**The task:** From the first line of the entries below to the line with "Solvent-accessible surface area", give each line again exactly.

Stored records:
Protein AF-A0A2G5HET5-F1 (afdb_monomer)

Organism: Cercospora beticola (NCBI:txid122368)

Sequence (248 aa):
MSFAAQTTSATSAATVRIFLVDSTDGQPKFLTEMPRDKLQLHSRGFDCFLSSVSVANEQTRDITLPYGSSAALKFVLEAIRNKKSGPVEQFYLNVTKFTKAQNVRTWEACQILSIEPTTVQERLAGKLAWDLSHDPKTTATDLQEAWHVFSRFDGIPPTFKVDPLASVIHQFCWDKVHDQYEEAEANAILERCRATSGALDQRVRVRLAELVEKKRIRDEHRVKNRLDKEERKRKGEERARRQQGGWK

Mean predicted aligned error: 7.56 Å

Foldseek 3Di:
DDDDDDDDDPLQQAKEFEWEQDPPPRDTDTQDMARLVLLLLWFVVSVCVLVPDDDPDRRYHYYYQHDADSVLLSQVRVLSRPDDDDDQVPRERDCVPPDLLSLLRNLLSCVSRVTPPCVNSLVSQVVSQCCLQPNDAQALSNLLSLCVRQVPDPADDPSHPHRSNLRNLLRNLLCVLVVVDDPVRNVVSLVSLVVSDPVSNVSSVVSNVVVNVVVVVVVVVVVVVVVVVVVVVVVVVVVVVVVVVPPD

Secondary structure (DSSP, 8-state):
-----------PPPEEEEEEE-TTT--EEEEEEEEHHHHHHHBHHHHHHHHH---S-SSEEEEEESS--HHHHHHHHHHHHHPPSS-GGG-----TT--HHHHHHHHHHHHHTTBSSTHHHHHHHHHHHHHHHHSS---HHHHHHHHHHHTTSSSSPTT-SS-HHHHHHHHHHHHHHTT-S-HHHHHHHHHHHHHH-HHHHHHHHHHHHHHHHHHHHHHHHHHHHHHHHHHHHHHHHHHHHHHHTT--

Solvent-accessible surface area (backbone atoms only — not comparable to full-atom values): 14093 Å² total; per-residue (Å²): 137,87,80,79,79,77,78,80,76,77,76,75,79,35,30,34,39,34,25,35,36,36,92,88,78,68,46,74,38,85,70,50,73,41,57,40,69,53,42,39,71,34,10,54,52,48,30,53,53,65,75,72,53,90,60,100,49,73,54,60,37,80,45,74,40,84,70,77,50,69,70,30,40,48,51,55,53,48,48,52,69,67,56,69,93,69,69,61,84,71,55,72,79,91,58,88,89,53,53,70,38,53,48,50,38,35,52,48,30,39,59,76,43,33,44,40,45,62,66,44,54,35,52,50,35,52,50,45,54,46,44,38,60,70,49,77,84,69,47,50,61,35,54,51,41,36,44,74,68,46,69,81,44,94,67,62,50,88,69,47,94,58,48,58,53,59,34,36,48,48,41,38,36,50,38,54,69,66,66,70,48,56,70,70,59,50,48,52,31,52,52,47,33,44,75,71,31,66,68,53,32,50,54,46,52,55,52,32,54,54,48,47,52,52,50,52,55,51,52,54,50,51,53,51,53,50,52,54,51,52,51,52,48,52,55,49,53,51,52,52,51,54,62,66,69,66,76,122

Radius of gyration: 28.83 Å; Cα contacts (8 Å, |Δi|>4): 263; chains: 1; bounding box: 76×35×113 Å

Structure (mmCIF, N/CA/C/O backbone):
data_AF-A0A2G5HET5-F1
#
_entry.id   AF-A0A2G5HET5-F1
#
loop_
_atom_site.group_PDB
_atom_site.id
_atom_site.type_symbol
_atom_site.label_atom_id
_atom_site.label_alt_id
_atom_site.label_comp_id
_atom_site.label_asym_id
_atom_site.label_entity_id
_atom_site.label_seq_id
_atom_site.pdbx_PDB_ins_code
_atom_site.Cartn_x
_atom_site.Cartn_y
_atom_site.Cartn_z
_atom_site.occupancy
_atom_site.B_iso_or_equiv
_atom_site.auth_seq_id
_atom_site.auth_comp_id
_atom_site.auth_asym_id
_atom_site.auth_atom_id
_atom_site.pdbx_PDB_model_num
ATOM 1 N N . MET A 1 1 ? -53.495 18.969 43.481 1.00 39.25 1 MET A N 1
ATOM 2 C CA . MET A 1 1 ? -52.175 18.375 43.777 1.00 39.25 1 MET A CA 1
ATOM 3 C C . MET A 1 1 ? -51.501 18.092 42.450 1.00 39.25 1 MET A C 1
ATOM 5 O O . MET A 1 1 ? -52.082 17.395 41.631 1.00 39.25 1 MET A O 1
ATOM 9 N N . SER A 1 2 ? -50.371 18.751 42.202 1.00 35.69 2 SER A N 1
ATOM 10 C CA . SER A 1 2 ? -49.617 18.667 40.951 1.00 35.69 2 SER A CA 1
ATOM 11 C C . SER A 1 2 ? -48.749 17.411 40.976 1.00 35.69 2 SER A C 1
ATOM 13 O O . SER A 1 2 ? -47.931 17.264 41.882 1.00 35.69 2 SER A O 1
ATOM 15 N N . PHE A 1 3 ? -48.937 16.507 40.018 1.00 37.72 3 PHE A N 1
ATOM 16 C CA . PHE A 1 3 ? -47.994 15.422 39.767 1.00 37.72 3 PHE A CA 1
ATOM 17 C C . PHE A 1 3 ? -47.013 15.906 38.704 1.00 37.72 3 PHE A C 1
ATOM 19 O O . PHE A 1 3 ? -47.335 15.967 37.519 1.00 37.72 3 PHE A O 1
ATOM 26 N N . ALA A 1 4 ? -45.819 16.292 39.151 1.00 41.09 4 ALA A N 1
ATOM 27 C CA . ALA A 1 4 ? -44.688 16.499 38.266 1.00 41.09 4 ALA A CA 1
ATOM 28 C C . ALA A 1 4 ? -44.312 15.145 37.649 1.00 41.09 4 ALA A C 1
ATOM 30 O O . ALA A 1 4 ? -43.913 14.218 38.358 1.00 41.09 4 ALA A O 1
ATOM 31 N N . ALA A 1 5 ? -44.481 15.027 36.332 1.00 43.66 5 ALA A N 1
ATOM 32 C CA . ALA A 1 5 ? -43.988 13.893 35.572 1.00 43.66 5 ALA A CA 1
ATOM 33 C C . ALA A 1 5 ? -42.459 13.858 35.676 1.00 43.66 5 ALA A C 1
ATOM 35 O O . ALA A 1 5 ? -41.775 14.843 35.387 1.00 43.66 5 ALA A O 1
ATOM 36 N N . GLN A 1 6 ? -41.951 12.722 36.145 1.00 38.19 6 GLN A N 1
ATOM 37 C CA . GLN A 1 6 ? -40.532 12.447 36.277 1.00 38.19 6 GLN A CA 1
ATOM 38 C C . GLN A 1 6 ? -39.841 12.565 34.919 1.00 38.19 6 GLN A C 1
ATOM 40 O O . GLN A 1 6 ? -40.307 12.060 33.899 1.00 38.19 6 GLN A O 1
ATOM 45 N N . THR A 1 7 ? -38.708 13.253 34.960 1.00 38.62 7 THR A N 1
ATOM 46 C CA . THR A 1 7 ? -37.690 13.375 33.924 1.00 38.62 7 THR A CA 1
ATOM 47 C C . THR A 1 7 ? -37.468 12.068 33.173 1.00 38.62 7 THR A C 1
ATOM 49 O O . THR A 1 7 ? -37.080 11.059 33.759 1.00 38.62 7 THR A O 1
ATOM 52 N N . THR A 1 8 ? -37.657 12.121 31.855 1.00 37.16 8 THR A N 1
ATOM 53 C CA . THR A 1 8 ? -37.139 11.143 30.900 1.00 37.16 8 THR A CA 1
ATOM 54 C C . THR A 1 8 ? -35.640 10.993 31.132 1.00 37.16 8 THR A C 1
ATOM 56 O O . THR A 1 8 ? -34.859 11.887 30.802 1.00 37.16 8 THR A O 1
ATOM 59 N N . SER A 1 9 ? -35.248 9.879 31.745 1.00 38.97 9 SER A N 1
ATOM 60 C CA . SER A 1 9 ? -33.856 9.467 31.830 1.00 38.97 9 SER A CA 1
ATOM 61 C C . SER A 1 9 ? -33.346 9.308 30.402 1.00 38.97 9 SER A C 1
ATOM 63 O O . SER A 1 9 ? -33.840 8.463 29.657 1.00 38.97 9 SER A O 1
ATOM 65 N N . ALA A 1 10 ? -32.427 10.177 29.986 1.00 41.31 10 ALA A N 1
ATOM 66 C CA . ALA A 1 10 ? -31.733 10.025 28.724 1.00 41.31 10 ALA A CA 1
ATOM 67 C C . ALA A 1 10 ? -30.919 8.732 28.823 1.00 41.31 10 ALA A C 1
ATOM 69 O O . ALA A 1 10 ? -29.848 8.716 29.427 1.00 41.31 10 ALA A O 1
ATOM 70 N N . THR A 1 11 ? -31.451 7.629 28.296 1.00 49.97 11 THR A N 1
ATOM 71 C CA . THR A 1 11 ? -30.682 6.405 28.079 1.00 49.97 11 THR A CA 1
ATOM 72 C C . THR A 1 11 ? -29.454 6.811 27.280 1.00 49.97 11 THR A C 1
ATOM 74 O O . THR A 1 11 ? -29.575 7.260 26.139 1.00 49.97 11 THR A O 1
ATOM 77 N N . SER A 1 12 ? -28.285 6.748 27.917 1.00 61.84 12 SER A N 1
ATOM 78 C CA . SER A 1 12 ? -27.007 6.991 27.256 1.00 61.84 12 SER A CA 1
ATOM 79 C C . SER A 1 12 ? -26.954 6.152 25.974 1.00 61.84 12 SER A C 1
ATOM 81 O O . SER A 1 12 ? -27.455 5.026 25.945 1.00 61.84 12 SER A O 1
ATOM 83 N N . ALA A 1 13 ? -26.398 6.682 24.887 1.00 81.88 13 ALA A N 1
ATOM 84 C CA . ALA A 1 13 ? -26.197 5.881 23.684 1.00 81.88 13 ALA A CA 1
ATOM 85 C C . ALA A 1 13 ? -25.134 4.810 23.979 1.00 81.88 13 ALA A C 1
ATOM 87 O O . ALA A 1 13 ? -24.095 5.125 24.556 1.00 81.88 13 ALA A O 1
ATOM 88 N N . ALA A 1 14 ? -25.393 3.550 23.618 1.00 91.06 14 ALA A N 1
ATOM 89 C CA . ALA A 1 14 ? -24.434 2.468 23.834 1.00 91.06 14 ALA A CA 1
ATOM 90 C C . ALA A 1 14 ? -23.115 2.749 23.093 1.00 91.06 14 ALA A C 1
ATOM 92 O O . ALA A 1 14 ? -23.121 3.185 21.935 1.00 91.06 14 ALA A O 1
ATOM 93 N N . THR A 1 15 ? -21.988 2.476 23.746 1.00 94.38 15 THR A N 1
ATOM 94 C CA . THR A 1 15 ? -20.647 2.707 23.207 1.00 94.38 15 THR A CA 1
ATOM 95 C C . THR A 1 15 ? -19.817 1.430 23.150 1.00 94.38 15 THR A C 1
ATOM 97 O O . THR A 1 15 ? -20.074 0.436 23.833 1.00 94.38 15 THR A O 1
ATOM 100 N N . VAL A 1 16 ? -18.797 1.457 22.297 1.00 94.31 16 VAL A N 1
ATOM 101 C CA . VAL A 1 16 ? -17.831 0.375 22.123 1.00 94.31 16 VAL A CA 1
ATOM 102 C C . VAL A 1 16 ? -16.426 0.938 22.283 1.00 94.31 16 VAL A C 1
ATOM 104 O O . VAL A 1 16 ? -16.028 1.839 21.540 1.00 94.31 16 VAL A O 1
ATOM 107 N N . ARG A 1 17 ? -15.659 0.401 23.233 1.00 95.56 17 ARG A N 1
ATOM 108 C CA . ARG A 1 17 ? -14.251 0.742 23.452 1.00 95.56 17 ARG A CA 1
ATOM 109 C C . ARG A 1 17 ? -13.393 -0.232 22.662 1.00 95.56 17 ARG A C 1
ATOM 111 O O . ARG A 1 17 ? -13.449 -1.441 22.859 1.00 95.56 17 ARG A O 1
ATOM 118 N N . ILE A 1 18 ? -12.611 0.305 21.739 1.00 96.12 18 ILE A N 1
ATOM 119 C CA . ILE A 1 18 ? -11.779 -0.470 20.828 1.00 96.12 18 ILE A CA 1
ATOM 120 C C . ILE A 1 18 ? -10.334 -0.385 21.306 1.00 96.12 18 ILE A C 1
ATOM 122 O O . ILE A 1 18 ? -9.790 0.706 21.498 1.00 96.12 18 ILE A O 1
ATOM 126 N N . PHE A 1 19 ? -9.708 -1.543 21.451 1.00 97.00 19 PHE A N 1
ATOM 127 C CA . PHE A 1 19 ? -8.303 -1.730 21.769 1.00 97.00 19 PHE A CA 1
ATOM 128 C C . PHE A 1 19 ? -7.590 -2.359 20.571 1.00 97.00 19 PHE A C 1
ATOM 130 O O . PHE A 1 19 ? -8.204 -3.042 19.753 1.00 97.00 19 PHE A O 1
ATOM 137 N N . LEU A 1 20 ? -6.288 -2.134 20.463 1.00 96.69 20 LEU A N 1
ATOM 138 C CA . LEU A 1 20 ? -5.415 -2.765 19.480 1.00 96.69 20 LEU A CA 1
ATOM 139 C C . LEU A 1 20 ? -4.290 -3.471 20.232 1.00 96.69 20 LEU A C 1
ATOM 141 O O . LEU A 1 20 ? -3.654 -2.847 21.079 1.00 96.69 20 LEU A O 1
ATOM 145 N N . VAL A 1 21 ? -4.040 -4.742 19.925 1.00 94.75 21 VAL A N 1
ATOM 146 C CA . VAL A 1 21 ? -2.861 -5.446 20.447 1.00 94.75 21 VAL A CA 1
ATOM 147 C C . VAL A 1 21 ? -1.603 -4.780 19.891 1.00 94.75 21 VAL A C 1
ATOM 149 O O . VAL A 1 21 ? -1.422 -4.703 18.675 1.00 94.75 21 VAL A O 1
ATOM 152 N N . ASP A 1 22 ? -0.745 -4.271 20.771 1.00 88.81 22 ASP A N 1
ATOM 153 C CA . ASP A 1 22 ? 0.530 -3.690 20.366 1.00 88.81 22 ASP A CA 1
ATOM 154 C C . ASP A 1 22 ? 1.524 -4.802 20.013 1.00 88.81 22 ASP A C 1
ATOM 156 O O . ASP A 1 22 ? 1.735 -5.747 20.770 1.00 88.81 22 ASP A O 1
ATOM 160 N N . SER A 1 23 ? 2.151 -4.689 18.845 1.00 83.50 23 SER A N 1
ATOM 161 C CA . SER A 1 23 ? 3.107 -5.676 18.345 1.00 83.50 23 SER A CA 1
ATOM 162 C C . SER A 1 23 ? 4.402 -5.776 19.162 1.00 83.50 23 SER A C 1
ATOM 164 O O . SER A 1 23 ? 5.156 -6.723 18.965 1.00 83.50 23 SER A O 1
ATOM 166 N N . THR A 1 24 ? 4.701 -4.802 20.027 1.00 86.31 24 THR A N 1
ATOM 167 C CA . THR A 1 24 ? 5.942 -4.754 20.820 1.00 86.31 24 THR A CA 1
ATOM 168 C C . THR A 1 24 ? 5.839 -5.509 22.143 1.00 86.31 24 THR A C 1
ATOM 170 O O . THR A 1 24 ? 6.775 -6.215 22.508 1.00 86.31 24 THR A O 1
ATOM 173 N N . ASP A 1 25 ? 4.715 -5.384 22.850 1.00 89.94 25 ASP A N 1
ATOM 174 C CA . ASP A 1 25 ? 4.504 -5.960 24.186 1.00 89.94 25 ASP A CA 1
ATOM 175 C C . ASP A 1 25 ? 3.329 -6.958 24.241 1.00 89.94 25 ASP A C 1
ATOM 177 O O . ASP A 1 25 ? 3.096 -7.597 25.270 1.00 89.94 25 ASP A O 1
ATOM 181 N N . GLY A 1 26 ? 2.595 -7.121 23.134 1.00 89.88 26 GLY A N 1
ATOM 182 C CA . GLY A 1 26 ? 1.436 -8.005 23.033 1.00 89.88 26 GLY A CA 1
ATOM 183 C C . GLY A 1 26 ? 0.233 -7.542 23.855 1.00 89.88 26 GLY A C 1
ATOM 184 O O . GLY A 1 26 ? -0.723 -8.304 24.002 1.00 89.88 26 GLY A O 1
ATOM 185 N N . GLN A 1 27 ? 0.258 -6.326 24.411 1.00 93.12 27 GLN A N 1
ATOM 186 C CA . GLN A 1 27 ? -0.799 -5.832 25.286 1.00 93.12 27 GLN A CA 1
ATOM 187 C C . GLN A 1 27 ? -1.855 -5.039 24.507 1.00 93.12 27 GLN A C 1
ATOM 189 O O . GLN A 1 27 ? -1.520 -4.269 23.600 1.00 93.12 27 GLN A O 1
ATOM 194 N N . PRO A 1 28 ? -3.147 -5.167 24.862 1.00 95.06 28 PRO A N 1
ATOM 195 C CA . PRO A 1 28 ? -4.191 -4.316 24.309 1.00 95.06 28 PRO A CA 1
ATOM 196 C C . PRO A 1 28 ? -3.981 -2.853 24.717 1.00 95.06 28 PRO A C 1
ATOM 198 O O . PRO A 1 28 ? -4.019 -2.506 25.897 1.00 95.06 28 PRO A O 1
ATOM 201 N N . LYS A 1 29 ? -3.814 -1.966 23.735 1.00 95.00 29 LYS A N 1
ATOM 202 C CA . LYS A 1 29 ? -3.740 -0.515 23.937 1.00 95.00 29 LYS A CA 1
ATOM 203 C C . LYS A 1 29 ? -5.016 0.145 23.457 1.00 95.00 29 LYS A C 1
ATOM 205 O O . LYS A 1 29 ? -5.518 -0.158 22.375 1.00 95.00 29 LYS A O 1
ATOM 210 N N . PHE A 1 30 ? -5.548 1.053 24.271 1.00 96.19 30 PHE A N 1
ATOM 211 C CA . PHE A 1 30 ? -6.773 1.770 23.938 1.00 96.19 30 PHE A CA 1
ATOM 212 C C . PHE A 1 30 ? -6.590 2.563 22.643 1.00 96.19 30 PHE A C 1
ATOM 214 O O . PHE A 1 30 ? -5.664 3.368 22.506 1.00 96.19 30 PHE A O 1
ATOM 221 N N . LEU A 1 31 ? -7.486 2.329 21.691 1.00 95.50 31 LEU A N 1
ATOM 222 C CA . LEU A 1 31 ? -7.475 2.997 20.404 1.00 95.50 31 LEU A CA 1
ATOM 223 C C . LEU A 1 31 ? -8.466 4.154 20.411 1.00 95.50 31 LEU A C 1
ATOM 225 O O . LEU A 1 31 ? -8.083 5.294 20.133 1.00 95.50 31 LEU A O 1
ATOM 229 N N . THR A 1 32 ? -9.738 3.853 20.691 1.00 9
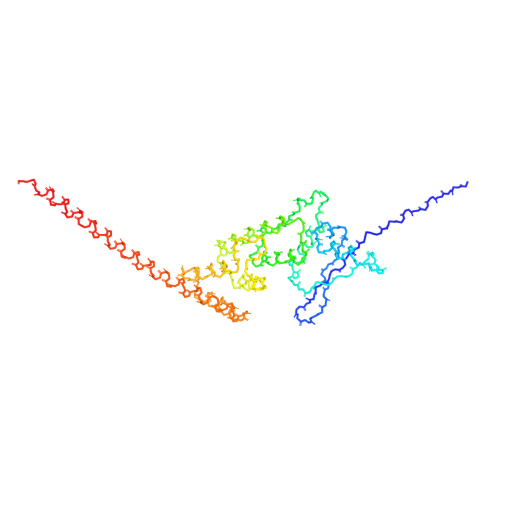6.31 32 THR A N 1
ATOM 230 C CA . THR A 1 32 ? -10.819 4.837 20.684 1.00 96.31 32 THR A CA 1
ATOM 231 C C . THR A 1 32 ? -12.128 4.276 21.254 1.00 96.31 32 THR A C 1
ATOM 233 O O . THR A 1 32 ? -12.277 3.066 21.386 1.00 96.31 32 THR A O 1
ATOM 236
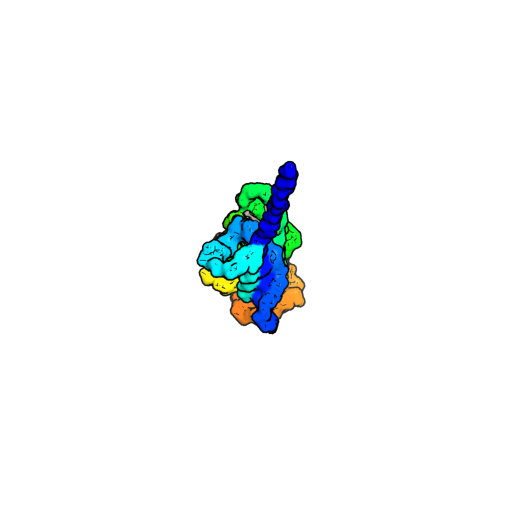 N N . GLU A 1 33 ? -13.096 5.145 21.550 1.00 95.81 33 GLU A N 1
ATOM 237 C CA . GLU A 1 33 ? -14.457 4.765 21.954 1.00 95.81 33 GLU A CA 1
ATOM 238 C C . GLU A 1 33 ? -15.490 5.310 20.961 1.00 95.81 33 GLU A C 1
ATOM 240 O O . GLU A 1 33 ? -15.408 6.462 20.536 1.00 95.81 33 GLU A O 1
ATOM 245 N N . MET A 1 34 ? -16.442 4.484 20.540 1.00 94.19 34 MET A N 1
ATOM 246 C CA . MET A 1 34 ? -17.341 4.780 19.424 1.00 94.19 34 MET A CA 1
ATOM 247 C C . MET A 1 34 ? -18.806 4.551 19.789 1.00 94.19 34 MET A C 1
ATOM 249 O O . MET A 1 34 ? -19.097 3.586 20.492 1.00 94.19 34 MET A O 1
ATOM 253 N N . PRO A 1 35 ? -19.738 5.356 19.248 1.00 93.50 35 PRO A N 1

**Exercise solution:**
Protein AF-A0A2G5HET5-F1 (afdb_monomer)

Organism: Cercospora beticola (NCBI:txid122368)

Sequence (248 aa):
MSFAAQTTSATSAATVRIFLVDSTDGQPKFLTEMPRDKLQLHSRGFDCFLSSVSVANEQTRDITLPYGSSAALKFVLEAIRNKKSGPVEQFYLNVTKFTKAQNVRTWEACQILSIEPTTVQERLAGKLAWDLSHDPKTTATDLQEAWHVFSRFDGIPPTFKVDPLASVIHQFCWDKVHDQYEEAEANAILERCRATSGALDQRVRVRLAELVEKKRIRDEHRVKNRLDKEERKRKGEERARRQQGGWK

Mean predicted aligned error: 7.56 Å

Foldseek 3Di:
DDDDDDDDDPLQQAKEFEWEQDPPPRDTDTQDMARLVLLLLWFVVSVCVLVPDDDPDRRYHYYYQHDADSVLLSQVRVLSRPDDDDDQVPRERDCVPPDLLSLLRNLLSCVSRVTPPCVNSLVSQVVSQCCLQPNDAQALSNLLSLCVRQVPDPADDPSHPHRSNLRNLLRNLLCVLVVVDDPVRNVVSLVSLVVSDPVSNVSSVVSNVVVNVVVVVVVVVVVVVVVVVVVVVVVVVVVVVVVVVPPD

Secondary structure (DSSP, 8-state):
-----------PPPEEEEEEE-TTT--EEEEEEEEHHHHHHHBHHHHHHHHH---S-SSEEEEEESS--HHHHHHHHHHHHHPPSS-GGG-----TT--HHHHHHHHHHHHHTTBSSTHHHHHHHHHHHHHHHHSS---HHHHHHHHHHHTTSSSSPTT-SS-HHHHHHHHHHHHHHTT-S-HHHHHHHHHHHHHH-HHHHHHHHHHHHHHHHHHHHHHHHHHHHHHHHHHHHHHHHHHHHHHHTT--

Solvent-accessible surface area (backbone atoms only — not comparable to full-atom values): 14093 Å² total; per-residue (Å²): 137,87,80,79,79,77,78,80,76,77,76,75,79,35,30,34,39,34,25,35,36,36,92,88,78,68,46,74,38,85,70,50,73,41,57,40,69,53,42,39,71,34,10,54,52,48,30,53,53,65,75,72,53,90,60,100,49,73,54,60,37,80,45,74,40,84,70,77,50,69,70,30,40,48,51,55,53,48,48,52,69,67,56,69,93,69,69,61,84,71,55,72,79,91,58,88,89,53,53,70,38,53,48,50,38,35,52,48,30,39,59,76,43,33,44,40,45,62,66,44,54,35,52,50,35,52,50,45,54,46,44,38,60,70,49,77,84,69,47,50,61,35,54,51,41,36,44,74,68,46,69,81,44,94,67,62,50,88,69,47,94,58,48,58,53,59,34,36,48,48,41,38,36,50,38,54,69,66,66,70,48,56,70,70,59,50,48,52,31,52,52,47,33,44,75,71,31,66,68,53,32,50,54,46,52,55,52,32,54,54,48,47,52,52,50,52,55,51,52,54,50,51,53,51,53,50,52,54,51,52,51,52,48,52,55,49,53,51,52,52,51,54,62,66,69,66,76,122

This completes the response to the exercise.